The bonus of watching films from “unknown” film countries is that you run the risk of being confronted with traditions and customs that are at odds with your own experience. This also applies to this film from Jordan about a woman (with child) who becomes a plaything in an inheritance issue after the unexpected death of her husband. A remarkable debut by the Jordanian director Amjad Al-Rasheed with a varied role by the Palestinian actress Mouna Hawa (Bar Bahar).

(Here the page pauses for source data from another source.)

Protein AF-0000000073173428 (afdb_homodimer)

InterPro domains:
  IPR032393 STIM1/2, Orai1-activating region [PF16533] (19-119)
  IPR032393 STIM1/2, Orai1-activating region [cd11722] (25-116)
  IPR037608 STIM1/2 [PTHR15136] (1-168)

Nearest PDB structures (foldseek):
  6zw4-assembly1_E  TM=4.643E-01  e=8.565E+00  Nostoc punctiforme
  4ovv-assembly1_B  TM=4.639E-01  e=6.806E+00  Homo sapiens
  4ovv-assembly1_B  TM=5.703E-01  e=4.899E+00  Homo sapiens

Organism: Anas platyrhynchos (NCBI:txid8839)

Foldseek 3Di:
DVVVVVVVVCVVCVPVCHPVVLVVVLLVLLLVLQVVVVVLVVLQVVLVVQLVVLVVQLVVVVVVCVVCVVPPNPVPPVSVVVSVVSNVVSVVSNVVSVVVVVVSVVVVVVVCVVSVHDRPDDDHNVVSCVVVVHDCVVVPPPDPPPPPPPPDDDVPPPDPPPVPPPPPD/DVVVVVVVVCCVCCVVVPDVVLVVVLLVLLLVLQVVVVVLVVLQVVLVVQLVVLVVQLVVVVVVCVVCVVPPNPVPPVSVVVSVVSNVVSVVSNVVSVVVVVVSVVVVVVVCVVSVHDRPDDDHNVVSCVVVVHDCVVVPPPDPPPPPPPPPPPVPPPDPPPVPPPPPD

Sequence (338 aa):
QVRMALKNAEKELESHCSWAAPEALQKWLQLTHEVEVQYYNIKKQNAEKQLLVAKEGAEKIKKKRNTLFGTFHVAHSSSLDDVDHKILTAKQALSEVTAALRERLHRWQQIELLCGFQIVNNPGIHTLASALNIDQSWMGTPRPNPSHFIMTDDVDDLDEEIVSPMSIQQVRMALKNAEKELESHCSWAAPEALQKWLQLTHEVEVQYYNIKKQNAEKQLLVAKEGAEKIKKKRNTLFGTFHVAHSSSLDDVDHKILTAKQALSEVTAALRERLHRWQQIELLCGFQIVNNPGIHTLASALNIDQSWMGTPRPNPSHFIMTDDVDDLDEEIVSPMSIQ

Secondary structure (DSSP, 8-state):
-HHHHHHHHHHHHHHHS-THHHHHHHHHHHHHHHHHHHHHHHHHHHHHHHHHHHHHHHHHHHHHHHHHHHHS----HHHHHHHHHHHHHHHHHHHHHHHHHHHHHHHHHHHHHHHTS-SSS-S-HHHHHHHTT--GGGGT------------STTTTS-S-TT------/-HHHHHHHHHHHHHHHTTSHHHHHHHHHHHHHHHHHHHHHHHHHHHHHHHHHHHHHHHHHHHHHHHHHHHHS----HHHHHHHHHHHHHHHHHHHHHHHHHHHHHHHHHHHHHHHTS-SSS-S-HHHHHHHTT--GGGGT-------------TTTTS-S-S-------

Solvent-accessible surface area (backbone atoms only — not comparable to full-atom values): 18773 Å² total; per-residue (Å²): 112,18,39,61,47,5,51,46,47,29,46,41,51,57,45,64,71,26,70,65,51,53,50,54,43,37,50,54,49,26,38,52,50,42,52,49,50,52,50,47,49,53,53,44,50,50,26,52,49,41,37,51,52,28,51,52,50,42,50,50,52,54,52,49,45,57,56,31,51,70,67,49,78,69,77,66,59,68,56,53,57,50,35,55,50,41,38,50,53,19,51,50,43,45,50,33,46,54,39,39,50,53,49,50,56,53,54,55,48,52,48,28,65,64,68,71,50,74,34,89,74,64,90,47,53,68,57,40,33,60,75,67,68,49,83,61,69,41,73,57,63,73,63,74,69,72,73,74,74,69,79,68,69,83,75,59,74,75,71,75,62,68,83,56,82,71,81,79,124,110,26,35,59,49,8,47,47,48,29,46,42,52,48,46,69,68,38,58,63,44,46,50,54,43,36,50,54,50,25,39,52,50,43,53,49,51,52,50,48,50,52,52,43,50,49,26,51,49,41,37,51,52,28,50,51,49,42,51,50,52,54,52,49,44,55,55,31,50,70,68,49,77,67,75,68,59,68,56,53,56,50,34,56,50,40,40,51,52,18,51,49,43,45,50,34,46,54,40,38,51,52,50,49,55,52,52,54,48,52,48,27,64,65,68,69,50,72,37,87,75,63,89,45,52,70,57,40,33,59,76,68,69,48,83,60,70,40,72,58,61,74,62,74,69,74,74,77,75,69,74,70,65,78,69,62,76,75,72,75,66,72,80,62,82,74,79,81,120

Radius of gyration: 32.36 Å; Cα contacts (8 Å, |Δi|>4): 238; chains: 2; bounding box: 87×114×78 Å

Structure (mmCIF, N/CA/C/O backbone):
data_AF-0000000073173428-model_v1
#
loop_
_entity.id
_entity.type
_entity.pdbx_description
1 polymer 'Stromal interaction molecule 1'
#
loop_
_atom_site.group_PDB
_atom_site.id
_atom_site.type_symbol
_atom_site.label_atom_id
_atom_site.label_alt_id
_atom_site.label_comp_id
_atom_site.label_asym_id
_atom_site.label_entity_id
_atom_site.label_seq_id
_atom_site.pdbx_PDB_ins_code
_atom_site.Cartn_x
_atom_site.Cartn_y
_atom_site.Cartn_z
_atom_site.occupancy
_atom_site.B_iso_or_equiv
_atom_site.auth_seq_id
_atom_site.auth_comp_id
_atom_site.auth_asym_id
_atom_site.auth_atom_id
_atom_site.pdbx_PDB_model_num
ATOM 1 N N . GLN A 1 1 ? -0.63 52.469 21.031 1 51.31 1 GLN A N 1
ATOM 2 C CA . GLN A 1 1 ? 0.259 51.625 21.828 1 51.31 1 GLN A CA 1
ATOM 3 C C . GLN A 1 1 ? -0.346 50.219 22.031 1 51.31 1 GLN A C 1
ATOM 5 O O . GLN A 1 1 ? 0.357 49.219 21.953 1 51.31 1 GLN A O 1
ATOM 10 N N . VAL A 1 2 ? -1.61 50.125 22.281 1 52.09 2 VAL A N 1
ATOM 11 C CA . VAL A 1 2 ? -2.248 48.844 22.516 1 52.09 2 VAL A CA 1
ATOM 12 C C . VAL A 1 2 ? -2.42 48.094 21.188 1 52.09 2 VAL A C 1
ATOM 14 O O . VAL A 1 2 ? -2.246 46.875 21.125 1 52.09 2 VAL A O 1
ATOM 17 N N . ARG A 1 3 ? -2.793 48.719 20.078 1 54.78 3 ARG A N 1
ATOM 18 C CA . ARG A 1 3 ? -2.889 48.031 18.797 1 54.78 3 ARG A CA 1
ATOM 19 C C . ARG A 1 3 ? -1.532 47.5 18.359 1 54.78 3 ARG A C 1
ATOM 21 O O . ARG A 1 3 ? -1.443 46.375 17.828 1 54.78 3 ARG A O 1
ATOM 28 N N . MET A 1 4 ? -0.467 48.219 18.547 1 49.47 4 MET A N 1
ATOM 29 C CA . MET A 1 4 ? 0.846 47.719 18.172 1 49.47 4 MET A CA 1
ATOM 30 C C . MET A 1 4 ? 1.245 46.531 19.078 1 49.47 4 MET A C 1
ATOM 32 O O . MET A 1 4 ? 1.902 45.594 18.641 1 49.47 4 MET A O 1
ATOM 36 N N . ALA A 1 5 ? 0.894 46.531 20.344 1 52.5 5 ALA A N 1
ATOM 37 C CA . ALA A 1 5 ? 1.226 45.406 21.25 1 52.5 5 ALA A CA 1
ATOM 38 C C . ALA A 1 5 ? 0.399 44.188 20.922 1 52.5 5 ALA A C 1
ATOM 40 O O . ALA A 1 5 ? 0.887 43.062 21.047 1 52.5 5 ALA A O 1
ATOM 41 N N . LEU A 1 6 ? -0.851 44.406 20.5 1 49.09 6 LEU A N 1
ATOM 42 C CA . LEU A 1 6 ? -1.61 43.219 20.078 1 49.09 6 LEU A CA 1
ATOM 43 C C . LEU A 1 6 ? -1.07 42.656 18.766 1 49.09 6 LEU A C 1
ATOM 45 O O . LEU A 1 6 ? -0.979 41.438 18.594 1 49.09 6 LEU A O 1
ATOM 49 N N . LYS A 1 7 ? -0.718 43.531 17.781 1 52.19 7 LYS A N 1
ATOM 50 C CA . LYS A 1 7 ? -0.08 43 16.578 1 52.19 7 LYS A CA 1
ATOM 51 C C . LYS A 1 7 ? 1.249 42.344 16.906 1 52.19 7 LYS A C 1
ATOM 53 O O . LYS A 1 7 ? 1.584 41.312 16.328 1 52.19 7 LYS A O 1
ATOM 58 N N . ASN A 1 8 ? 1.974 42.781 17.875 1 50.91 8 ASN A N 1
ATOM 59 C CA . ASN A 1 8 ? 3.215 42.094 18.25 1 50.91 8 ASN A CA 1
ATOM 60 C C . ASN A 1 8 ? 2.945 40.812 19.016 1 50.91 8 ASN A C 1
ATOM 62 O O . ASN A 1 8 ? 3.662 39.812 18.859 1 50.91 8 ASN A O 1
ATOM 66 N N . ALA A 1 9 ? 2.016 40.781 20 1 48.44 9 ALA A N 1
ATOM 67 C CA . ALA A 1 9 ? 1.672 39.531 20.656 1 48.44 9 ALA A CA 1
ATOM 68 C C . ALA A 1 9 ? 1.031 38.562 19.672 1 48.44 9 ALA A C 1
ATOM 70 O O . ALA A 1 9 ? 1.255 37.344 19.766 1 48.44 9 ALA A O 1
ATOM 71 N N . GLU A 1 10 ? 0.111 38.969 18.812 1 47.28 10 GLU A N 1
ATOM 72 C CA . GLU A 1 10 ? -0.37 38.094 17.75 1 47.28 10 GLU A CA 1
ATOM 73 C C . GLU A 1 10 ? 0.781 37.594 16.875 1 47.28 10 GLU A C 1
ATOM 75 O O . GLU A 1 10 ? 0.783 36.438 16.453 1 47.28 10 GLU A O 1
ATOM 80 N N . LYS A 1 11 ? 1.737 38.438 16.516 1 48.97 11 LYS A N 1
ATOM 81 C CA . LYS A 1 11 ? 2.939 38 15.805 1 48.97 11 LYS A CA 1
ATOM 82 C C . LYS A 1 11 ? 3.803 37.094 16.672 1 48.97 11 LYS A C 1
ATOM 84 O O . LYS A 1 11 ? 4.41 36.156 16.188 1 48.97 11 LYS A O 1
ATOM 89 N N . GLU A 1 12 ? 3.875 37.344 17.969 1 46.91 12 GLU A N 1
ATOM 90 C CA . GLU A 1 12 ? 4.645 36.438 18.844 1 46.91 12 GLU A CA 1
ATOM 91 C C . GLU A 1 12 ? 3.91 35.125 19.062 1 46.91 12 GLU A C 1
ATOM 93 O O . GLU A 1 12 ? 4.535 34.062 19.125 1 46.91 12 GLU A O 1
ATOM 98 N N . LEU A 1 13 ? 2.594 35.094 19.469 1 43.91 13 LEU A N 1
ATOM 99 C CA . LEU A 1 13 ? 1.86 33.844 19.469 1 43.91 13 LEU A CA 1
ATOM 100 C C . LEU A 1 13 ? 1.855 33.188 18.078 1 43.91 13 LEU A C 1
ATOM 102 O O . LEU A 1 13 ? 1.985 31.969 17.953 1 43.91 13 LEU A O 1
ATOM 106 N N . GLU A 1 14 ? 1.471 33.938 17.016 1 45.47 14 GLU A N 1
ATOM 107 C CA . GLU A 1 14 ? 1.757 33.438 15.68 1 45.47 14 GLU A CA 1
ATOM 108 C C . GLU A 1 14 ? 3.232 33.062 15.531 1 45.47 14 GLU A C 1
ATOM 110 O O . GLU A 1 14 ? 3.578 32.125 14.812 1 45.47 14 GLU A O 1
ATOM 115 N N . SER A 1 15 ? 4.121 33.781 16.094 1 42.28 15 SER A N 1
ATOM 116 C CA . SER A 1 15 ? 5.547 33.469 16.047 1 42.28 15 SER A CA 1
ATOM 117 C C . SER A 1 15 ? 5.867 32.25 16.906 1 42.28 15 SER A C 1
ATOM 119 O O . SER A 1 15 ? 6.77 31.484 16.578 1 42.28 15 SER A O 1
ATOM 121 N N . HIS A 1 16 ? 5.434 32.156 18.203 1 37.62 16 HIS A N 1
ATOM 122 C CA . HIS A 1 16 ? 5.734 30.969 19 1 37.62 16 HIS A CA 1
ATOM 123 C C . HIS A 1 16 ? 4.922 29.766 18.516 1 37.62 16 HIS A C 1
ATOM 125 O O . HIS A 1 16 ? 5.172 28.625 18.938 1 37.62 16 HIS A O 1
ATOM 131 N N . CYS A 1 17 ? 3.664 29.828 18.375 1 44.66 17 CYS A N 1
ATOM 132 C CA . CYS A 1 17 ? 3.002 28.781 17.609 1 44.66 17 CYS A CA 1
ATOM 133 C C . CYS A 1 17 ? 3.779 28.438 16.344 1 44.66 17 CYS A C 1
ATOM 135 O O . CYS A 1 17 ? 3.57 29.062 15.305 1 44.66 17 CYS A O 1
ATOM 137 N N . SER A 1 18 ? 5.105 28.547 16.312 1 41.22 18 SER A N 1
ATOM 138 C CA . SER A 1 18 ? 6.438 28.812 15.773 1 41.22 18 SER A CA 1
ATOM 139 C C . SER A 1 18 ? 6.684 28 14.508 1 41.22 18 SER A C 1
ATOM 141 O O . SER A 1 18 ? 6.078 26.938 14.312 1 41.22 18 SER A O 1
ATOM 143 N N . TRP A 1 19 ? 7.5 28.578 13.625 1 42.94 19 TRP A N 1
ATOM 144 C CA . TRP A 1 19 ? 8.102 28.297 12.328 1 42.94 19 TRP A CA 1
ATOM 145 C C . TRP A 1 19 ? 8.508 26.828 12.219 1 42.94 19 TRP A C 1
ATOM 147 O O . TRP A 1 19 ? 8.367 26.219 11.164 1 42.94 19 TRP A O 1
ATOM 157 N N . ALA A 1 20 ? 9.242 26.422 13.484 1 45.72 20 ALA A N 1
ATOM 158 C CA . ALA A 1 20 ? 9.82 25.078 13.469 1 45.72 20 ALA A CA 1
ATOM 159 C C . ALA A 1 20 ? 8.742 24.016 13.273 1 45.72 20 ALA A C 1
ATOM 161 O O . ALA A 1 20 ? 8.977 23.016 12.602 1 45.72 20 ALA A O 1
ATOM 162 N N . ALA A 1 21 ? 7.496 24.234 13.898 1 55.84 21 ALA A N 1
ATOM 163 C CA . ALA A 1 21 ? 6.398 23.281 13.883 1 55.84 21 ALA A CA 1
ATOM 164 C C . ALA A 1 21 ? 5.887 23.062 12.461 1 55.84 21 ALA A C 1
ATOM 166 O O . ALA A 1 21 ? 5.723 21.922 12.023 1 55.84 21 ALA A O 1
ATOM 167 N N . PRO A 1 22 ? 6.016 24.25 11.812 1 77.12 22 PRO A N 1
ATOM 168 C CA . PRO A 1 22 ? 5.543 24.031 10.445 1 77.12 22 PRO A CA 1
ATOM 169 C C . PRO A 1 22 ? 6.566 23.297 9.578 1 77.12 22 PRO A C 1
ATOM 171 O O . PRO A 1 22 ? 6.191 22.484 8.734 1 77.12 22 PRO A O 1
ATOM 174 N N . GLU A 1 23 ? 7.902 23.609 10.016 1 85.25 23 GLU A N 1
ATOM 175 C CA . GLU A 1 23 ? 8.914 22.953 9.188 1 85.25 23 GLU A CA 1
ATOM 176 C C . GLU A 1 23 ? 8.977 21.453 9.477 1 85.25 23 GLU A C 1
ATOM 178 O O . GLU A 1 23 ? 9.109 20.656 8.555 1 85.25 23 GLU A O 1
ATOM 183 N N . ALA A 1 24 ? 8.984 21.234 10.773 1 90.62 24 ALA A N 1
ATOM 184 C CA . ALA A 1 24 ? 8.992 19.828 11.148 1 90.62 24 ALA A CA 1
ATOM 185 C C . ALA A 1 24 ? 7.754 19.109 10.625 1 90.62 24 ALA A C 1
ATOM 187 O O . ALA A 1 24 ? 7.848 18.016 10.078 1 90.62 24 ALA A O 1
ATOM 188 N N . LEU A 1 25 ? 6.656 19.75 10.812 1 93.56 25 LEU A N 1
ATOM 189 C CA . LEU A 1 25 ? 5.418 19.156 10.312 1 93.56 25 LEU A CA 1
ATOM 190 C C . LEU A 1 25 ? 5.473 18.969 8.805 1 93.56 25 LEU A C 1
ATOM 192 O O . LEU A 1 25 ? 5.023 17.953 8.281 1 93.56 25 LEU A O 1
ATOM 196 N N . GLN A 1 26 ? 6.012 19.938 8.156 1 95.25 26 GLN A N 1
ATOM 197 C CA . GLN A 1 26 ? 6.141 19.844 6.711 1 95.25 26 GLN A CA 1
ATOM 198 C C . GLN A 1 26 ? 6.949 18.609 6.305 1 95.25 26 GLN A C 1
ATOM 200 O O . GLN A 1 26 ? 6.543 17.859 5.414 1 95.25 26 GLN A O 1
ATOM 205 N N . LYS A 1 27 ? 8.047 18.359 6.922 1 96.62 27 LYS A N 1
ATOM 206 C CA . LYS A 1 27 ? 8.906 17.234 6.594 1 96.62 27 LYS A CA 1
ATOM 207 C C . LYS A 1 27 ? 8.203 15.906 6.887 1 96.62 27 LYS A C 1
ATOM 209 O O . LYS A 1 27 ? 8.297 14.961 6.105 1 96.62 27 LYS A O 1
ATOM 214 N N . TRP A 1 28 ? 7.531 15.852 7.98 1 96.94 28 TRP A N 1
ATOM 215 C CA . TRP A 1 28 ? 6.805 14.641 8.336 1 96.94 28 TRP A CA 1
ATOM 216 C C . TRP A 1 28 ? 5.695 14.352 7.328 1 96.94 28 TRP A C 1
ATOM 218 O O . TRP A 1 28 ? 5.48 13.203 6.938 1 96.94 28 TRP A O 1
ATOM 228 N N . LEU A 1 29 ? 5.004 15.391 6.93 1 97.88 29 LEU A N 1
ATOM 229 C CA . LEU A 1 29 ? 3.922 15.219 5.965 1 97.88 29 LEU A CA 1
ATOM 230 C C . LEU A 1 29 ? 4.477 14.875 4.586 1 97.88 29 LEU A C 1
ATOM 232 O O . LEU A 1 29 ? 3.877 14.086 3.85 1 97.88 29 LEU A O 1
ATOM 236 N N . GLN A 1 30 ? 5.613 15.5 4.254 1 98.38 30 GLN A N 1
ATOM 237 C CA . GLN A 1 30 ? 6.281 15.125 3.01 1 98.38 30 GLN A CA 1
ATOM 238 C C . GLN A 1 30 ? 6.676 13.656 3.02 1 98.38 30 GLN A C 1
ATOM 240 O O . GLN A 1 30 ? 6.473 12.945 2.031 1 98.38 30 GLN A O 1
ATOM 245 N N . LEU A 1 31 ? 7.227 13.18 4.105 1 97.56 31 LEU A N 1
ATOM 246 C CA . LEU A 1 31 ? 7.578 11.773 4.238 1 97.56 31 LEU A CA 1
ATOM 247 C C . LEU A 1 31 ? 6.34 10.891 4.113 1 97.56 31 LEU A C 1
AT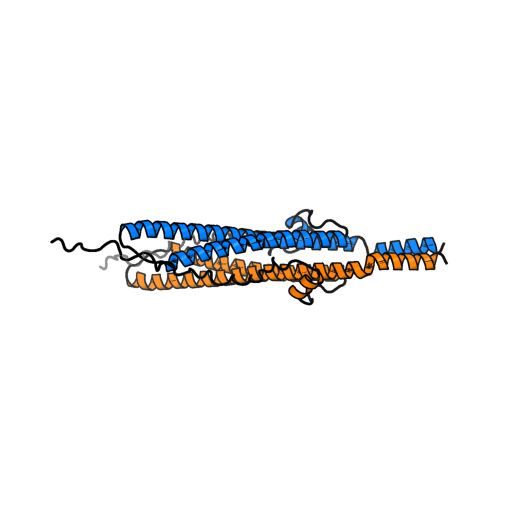OM 249 O O . LEU A 1 31 ? 6.379 9.852 3.449 1 97.56 31 LEU A O 1
ATOM 253 N N . THR A 1 32 ? 5.262 11.266 4.73 1 98.5 32 THR A N 1
ATOM 254 C CA . THR A 1 32 ? 4.012 10.516 4.652 1 98.5 32 THR A CA 1
ATOM 255 C C . THR A 1 32 ? 3.539 10.398 3.207 1 98.5 32 THR A C 1
ATOM 257 O O . THR A 1 32 ? 3.09 9.336 2.779 1 98.5 32 THR A O 1
ATOM 260 N N . HIS A 1 33 ? 3.633 11.5 2.486 1 98.56 33 HIS A N 1
ATOM 261 C CA . HIS A 1 33 ? 3.262 11.484 1.076 1 98.56 33 HIS A CA 1
ATOM 262 C C . HIS A 1 33 ? 4.121 10.5 0.291 1 98.56 33 HIS A C 1
ATOM 264 O O . HIS A 1 33 ? 3.604 9.727 -0.52 1 98.56 33 HIS A O 1
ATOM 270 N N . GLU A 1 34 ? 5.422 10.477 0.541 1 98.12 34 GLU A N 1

dutch flagTranslated from Dutch · View original

avatar van De filosoof

De filosoof

  • 2449 messages
  • 1664 votes

This film shows how women are victims of brutal oppression under Jordanian sharia-based law. It chooses both a poor, pious woman who, after the death of her husband, is in danger of losing her house, car and daughter unless she turns out to be pregnant with a son, and a rich, modern woman who has an unwanted pregnancy and wants an abortion, so that it becomes clear made sure that no woman escapes patriarchy under the Sharia or in Jordan. Both distraught women are forced to break the law in an attempt to save their lives and cling to each other (with the rich woman's telling suggestion that in the eyes of Allah the destruction of their lives may be an even greater sin than what they as women are all not allowed), although even that doesn't seem to help. The idea of the film is not bad, but the feminist message dominates at the expense of the story that does not really want to be exciting or fascinating and mainly shows the legal procedures with which women are placed in an unequal position and kept dependent on men.

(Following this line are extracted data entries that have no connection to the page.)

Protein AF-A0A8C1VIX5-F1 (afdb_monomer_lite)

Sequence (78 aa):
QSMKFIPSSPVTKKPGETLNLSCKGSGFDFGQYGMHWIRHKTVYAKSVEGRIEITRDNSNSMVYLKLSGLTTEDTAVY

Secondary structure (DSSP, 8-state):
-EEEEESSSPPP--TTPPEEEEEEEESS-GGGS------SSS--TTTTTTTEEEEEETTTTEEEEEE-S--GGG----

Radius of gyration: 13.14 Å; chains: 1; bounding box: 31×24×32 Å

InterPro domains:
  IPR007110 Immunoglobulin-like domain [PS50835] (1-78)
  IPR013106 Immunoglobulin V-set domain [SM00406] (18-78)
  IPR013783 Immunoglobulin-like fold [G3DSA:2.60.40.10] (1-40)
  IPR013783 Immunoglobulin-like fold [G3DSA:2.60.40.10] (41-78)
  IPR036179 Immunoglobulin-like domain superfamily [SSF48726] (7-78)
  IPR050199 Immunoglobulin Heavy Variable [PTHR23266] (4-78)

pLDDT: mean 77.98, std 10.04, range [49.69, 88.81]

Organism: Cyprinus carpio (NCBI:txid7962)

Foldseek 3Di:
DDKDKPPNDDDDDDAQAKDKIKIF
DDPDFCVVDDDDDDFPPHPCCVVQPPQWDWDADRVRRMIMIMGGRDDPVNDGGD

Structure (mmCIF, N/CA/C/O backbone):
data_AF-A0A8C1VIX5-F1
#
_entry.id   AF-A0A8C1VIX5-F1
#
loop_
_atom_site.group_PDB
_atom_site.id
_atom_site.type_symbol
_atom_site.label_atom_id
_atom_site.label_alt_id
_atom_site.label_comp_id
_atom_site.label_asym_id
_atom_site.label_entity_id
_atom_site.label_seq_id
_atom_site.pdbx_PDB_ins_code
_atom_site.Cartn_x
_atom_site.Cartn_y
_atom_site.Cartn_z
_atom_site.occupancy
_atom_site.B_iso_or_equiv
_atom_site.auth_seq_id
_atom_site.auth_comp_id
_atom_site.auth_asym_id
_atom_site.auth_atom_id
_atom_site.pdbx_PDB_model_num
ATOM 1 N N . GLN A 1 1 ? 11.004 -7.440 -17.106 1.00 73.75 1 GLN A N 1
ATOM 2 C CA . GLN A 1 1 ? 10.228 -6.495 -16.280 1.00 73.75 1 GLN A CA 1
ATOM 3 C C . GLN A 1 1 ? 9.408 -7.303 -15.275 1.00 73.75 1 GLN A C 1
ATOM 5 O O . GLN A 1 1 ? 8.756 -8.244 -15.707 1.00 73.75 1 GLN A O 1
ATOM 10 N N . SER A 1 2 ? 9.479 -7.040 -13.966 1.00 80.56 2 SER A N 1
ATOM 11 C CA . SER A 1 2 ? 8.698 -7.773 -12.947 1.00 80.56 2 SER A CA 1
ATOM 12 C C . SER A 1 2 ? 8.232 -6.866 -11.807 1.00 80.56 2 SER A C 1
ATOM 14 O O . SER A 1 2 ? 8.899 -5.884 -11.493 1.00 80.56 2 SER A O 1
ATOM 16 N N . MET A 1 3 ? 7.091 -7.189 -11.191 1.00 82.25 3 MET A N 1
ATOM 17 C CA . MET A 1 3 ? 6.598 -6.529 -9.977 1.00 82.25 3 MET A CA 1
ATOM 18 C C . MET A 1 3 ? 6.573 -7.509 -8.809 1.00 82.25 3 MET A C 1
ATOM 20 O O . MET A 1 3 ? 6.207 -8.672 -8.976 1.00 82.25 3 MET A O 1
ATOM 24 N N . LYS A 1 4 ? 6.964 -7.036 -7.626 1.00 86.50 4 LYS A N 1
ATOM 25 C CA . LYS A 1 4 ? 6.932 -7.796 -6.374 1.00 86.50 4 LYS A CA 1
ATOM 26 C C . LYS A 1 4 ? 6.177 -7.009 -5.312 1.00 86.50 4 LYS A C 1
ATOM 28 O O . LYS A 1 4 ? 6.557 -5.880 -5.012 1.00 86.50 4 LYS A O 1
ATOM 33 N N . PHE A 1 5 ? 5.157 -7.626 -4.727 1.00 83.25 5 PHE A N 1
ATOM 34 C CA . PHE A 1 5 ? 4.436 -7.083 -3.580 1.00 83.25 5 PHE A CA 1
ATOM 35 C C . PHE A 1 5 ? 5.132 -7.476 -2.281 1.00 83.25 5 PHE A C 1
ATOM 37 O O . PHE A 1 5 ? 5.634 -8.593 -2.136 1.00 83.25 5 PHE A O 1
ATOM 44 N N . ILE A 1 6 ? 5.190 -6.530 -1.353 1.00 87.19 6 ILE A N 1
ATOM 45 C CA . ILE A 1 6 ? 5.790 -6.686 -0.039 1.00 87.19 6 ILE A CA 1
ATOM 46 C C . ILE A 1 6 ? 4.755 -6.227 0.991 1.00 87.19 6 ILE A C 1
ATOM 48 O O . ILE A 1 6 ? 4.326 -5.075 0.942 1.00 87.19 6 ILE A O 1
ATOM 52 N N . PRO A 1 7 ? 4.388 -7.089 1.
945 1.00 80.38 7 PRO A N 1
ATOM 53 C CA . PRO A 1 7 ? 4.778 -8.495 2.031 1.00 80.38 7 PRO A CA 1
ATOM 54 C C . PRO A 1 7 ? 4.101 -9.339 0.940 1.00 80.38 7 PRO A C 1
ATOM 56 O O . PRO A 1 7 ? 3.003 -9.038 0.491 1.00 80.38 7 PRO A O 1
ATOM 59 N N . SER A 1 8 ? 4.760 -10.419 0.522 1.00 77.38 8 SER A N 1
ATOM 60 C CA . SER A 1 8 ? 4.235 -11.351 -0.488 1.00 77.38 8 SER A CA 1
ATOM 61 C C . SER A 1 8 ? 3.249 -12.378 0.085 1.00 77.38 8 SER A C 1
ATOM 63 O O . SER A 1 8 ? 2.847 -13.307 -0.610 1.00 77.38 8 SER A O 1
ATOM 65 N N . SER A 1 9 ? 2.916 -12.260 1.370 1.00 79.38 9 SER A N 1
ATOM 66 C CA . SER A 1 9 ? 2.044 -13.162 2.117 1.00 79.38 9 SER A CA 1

dutch flagTranslated from Dutch · View original

avatar van mrklm

mrklm

  • 11374 messages
  • 9897 votes

Nawal [Mouna Hawa] and Adnan [Mohammad Suleiman] have a daughter [Seleena Rababah] and are trying to have another child. When Adnan suddenly dies, his brother Rifqi [Hatiham Alomari] reports shortly after the funeral to say that Adnan had owed him a debt. Jordanian law also gives him the right to claim his deceased brother's assets and share them with his sisters, because there is no male heir. That means Nawal and her daughter will lose their apartment… unless she can prove she's pregnant with a boy! And so Nawal tries to deceive her family. Hawa stars in this social drama that exposes the injustice and absurdism of paternalistic legislation.